EXERCISE OBJECTIVE.
In the records below, find the line that contains "ATOM 80 C CA" and the line that contains "ATOM 117 C C", then retype exactly those two lines and every line between them.
BEGIN SUPPLIED ENTRIES
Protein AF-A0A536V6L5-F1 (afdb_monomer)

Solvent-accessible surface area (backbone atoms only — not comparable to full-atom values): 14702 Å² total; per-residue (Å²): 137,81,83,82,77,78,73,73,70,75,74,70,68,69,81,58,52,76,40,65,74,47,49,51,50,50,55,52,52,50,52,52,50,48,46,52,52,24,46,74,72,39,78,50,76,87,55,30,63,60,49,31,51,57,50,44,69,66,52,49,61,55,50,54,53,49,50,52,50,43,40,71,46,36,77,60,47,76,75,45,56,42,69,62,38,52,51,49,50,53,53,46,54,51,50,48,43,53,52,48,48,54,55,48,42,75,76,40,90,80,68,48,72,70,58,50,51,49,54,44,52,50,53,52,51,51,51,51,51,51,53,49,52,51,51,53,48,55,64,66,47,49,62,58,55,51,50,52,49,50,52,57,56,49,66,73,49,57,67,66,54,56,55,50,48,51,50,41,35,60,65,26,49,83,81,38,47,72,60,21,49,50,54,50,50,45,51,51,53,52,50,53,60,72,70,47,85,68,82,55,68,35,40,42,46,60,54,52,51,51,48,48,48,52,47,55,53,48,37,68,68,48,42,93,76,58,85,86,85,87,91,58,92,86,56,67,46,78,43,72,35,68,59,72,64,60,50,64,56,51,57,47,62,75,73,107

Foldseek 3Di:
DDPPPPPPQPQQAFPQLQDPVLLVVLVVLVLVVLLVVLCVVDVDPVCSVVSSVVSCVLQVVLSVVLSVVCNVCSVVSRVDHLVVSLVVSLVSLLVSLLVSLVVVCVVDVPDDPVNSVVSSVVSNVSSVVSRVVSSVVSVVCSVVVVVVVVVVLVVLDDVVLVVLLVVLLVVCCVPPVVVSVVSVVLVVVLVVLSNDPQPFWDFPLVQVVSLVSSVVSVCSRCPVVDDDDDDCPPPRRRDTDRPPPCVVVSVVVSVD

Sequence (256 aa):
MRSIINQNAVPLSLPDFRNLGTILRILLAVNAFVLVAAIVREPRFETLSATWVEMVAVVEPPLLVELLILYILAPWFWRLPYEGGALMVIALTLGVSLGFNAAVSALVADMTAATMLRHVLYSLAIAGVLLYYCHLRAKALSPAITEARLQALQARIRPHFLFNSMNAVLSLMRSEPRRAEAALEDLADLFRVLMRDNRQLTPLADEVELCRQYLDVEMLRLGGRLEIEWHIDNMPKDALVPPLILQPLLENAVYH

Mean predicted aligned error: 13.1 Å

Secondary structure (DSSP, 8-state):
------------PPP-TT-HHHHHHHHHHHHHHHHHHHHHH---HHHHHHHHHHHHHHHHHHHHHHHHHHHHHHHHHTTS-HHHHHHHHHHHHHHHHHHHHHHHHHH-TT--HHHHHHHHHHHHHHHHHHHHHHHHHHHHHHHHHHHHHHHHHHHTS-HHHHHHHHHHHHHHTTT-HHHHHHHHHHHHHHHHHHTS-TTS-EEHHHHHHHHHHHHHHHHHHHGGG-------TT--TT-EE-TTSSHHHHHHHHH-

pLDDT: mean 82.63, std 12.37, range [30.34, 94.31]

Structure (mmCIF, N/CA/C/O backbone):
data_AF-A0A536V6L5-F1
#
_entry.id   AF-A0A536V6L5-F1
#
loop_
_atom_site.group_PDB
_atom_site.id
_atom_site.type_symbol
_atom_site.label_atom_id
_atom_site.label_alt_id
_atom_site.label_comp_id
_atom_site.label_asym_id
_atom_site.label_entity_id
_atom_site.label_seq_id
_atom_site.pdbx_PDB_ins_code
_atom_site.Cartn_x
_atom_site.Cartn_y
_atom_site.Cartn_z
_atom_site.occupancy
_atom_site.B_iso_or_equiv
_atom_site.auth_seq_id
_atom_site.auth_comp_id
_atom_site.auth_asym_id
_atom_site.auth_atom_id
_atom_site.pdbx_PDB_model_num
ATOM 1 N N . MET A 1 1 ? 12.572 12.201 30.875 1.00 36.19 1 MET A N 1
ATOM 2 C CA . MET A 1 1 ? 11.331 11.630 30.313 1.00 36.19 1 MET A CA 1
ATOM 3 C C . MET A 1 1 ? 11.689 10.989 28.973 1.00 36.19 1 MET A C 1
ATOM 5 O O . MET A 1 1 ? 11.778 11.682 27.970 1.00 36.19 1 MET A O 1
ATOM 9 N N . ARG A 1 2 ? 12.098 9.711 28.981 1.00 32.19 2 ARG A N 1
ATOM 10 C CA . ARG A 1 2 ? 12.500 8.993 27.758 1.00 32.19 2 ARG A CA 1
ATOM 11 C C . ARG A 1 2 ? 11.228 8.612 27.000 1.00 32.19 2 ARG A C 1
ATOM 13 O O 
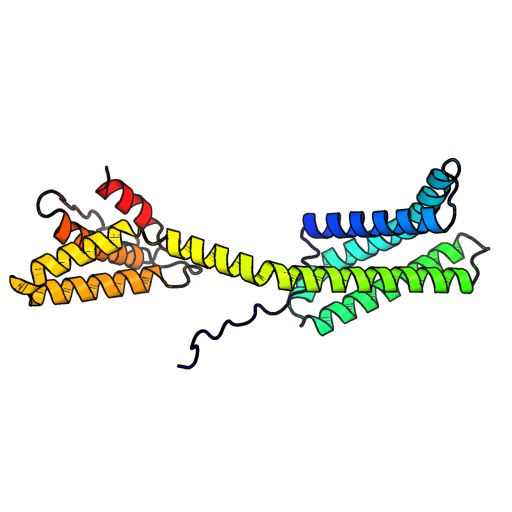. ARG A 1 2 ? 10.343 8.010 27.594 1.00 32.19 2 ARG A O 1
ATOM 20 N N . SER A 1 3 ? 11.140 8.993 25.729 1.00 30.34 3 SER A N 1
ATOM 21 C CA . SER A 1 3 ? 10.103 8.529 24.805 1.00 30.34 3 SER A CA 1
ATOM 22 C C . SER A 1 3 ? 10.157 6.997 24.723 1.00 30.34 3 SER A C 1
ATOM 24 O O . SER A 1 3 ? 11.151 6.447 24.257 1.00 30.34 3 SER A O 1
ATOM 26 N N . ILE A 1 4 ? 9.124 6.317 25.234 1.00 40.22 4 ILE A N 1
ATOM 27 C CA . ILE A 1 4 ? 8.967 4.845 25.216 1.00 40.22 4 ILE A CA 1
ATOM 28 C C . ILE A 1 4 ? 8.291 4.377 23.911 1.00 40.22 4 ILE A C 1
ATOM 30 O O . ILE A 1 4 ? 8.053 3.191 23.707 1.00 40.22 4 ILE A O 1
ATOM 34 N N . ILE A 1 5 ? 8.031 5.277 22.959 1.00 40.41 5 ILE A N 1
ATOM 35 C CA . ILE A 1 5 ? 7.508 4.878 21.652 1.00 40.41 5 ILE A CA 1
ATOM 36 C C . ILE A 1 5 ? 8.704 4.541 20.768 1.00 40.41 5 ILE A C 1
ATOM 38 O O . ILE A 1 5 ? 9.228 5.385 20.041 1.00 40.41 5 ILE A O 1
ATOM 42 N N . ASN A 1 6 ? 9.154 3.291 20.866 1.00 34.97 6 ASN A N 1
ATOM 43 C CA . ASN A 1 6 ? 10.057 2.698 19.894 1.00 34.97 6 ASN A CA 1
ATOM 44 C C . ASN A 1 6 ? 9.265 2.568 18.584 1.00 34.97 6 ASN A C 1
ATOM 46 O O . ASN A 1 6 ? 8.606 1.561 18.327 1.00 34.97 6 ASN A O 1
ATOM 50 N N . GLN A 1 7 ? 9.230 3.654 17.806 1.00 41.91 7 GLN A N 1
ATOM 51 C CA . GLN A 1 7 ? 8.736 3.638 16.438 1.00 41.91 7 GLN A CA 1
ATOM 52 C C . GLN A 1 7 ? 9.665 2.700 15.678 1.00 41.91 7 GLN A C 1
ATOM 54 O O . GLN A 1 7 ? 10.732 3.114 15.230 1.00 41.91 7 GLN A O 1
ATOM 59 N N . ASN A 1 8 ? 9.296 1.421 15.591 1.00 37.50 8 ASN A N 1
ATOM 60 C CA . ASN A 1 8 ? 9.935 0.493 14.676 1.00 37.50 8 ASN A CA 1
ATOM 61 C C . ASN A 1 8 ? 9.843 1.141 13.298 1.00 37.50 8 ASN A C 1
ATOM 63 O O . ASN A 1 8 ? 8.767 1.171 12.696 1.00 37.50 8 ASN A O 1
ATOM 67 N N . ALA A 1 9 ? 10.949 1.739 12.851 1.00 43.09 9 ALA A N 1
ATOM 68 C CA . ALA A 1 9 ? 11.064 2.299 11.525 1.00 43.09 9 ALA A CA 1
ATOM 69 C C . ALA A 1 9 ? 10.640 1.185 10.576 1.00 43.09 9 ALA A C 1
ATOM 71 O O . ALA A 1 9 ? 11.258 0.119 10.571 1.00 43.09 9 ALA A O 1
ATOM 72 N N . VAL A 1 10 ? 9.529 1.391 9.861 1.00 50.34 10 VAL A N 1
ATOM 73 C CA . VAL A 1 10 ? 9.064 0.434 8.859 1.00 50.34 10 VAL A CA 1
ATOM 74 C C . VAL A 1 10 ? 10.277 0.152 7.977 1.00 50.34 10 VAL A C 1
ATOM 76 O O . VAL A 1 10 ? 10.818 1.112 7.416 1.00 50.34 10 VAL A O 1
ATOM 79 N N . PRO A 1 11 ? 10.773 -1.098 7.925 1.00 54.41 11 PRO A N 1
ATOM 80 C CA . PRO A 1 11 ? 11.987 -1.388 7.192 1.00 54.41 11 PRO A CA 1
ATOM 81 C C . PRO A 1 11 ? 11.763 -0.923 5.760 1.00 54.41 11 PRO A C 1
ATOM 83 O O . PRO A 1 11 ? 10.752 -1.265 5.138 1.00 54.41 11 PRO A O 1
ATOM 86 N N . LEU A 1 12 ? 12.665 -0.060 5.287 1.00 58.19 12 LEU A N 1
ATOM 87 C CA . LEU A 1 12 ? 12.641 0.448 3.924 1.00 58.19 12 LEU A CA 1
ATOM 88 C C . LEU A 1 12 ? 12.573 -0.764 3.000 1.00 58.19 12 LEU A C 1
ATOM 90 O O . LEU A 1 12 ? 13.488 -1.581 2.957 1.00 58.19 12 LEU A O 1
ATOM 94 N N . SER A 1 13 ? 11.438 -0.917 2.334 1.00 67.75 13 SER A N 1
ATOM 95 C CA . SER A 1 13 ? 11.196 -1.993 1.388 1.00 67.75 13 SER A CA 1
ATOM 96 C C . SER A 1 13 ? 11.420 -1.452 -0.012 1.00 67.75 13 SER A C 1
ATOM 98 O O . SER A 1 13 ? 11.226 -0.264 -0.285 1.00 67.75 13 SER A O 1
ATOM 100 N N . LEU A 1 14 ? 11.877 -2.331 -0.896 1.00 75.69 14 LEU A N 1
ATOM 101 C CA . LEU A 1 14 ? 11.948 -2.017 -2.312 1.00 75.69 14 LEU A CA 1
ATOM 102 C C . LEU A 1 14 ? 10.566 -1.646 -2.870 1.00 75.69 14 LEU A C 1
ATOM 104 O O . LEU A 1 14 ? 9.544 -2.045 -2.302 1.00 75.69 14 LEU A O 1
ATOM 108 N N . PRO A 1 15 ? 10.528 -0.916 -3.999 1.00 78.69 15 PRO A N 1
ATOM 109 C CA . PRO A 1 15 ? 9.286 -0.660 -4.708 1.00 78.69 15 PRO A CA 1
ATOM 110 C C . PRO A 1 15 ? 8.538 -1.965 -4.974 1.00 78.69 15 PRO A C 1
ATOM 112 O O . PRO A 1 15 ? 9.135 -2.971 -5.354 1.00 78.69 15 PRO A O 1
ATOM 115 N N . ASP A 1 16 ? 7.217 -1.939 -4.823 1.00 83.25 16 ASP A N 1
ATOM 116 C CA . ASP A 1 16 ? 6.396 -3.063 -5.252 1.00 83.25 16 ASP A CA 1
ATOM 117 C C . ASP A 1 16 ? 6.327 -3.079 -6.784 1.00 83.25 16 ASP A C 1
ATOM 119 O O . ASP A 1 16 ? 5.554 -2.334 -7.394 1.00 83.25 16 ASP A O 1
ATOM 123 N N . PHE A 1 17 ? 7.157 -3.926 -7.392 1.00 85.06 17 PHE A N 1
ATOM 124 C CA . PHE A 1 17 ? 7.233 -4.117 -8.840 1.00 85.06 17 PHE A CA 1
END SUPPLIED ENTRIES
SOLVED PROBLEM.
ATOM 80 C CA . PRO A 1 11 ? 11.987 -1.388 7.192 1.00 54.41 11 PRO A CA 1
ATOM 81 C C . PRO A 1 11 ? 11.763 -0.923 5.760 1.00 54.41 11 PRO A C 1
ATOM 83 O O . PRO A 1 11 ? 10.752 -1.265 5.138 1.00 54.41 11 PRO A O 1
ATOM 86 N N . LEU A 1 12 ? 12.665 -0.060 5.287 1.00 58.19 12 LEU A N 1
ATOM 87 C CA . LEU A 1 12 ? 12.641 0.448 3.924 1.00 58.19 12 LEU A CA 1
ATOM 88 C C . LEU A 1 12 ? 12.573 -0.764 3.000 1.00 58.19 12 LEU A C 1
ATOM 90 O O . LEU A 1 12 ? 13.488 -1.581 2.957 1.00 58.19 12 LEU A O 1
ATOM 94 N N . SER A 1 13 ? 11.438 -0.917 2.334 1.00 67.75 13 SER A N 1
ATOM 95 C CA . SER A 1 13 ? 11.196 -1.993 1.388 1.00 67.75 13 SER A CA 1
ATOM 96 C C . SER A 1 13 ? 11.420 -1.452 -0.012 1.00 67.75 13 SER A C 1
ATOM 98 O O . SER A 1 13 ? 11.226 -0.264 -0.285 1.00 67.75 13 SER A O 1
ATOM 100 N N . LEU A 1 14 ? 11.877 -2.331 -0.896 1.00 75.69 14 LEU A N 1
ATOM 101 C CA . LEU A 1 14 ? 11.948 -2.017 -2.312 1.00 75.69 14 LEU A CA 1
ATOM 102 C C . LEU A 1 14 ? 10.566 -1.646 -2.870 1.00 75.69 14 LEU A C 1
ATOM 104 O O . LEU A 1 14 ? 9.544 -2.045 -2.302 1.00 75.69 14 LEU A O 1
ATOM 108 N N . PRO A 1 15 ? 10.528 -0.916 -3.999 1.00 78.69 15 PRO A N 1
ATOM 109 C CA . PRO A 1 15 ? 9.286 -0.660 -4.708 1.00 78.69 15 PRO A CA 1
ATOM 110 C C . PRO A 1 15 ? 8.538 -1.965 -4.974 1.00 78.69 15 PRO A C 1
ATOM 112 O O . PRO A 1 15 ? 9.135 -2.971 -5.354 1.00 78.69 15 PRO A O 1
ATOM 115 N N . ASP A 1 16 ? 7.217 -1.939 -4.823 1.00 83.25 16 ASP A N 1
ATOM 116 C CA . ASP A 1 16 ? 6.396 -3.063 -5.252 1.00 83.25 16 ASP A CA 1
ATOM 117 C C . ASP A 1 16 ? 6.327 -3.079 -6.784 1.00 83.25 16 ASP A C 1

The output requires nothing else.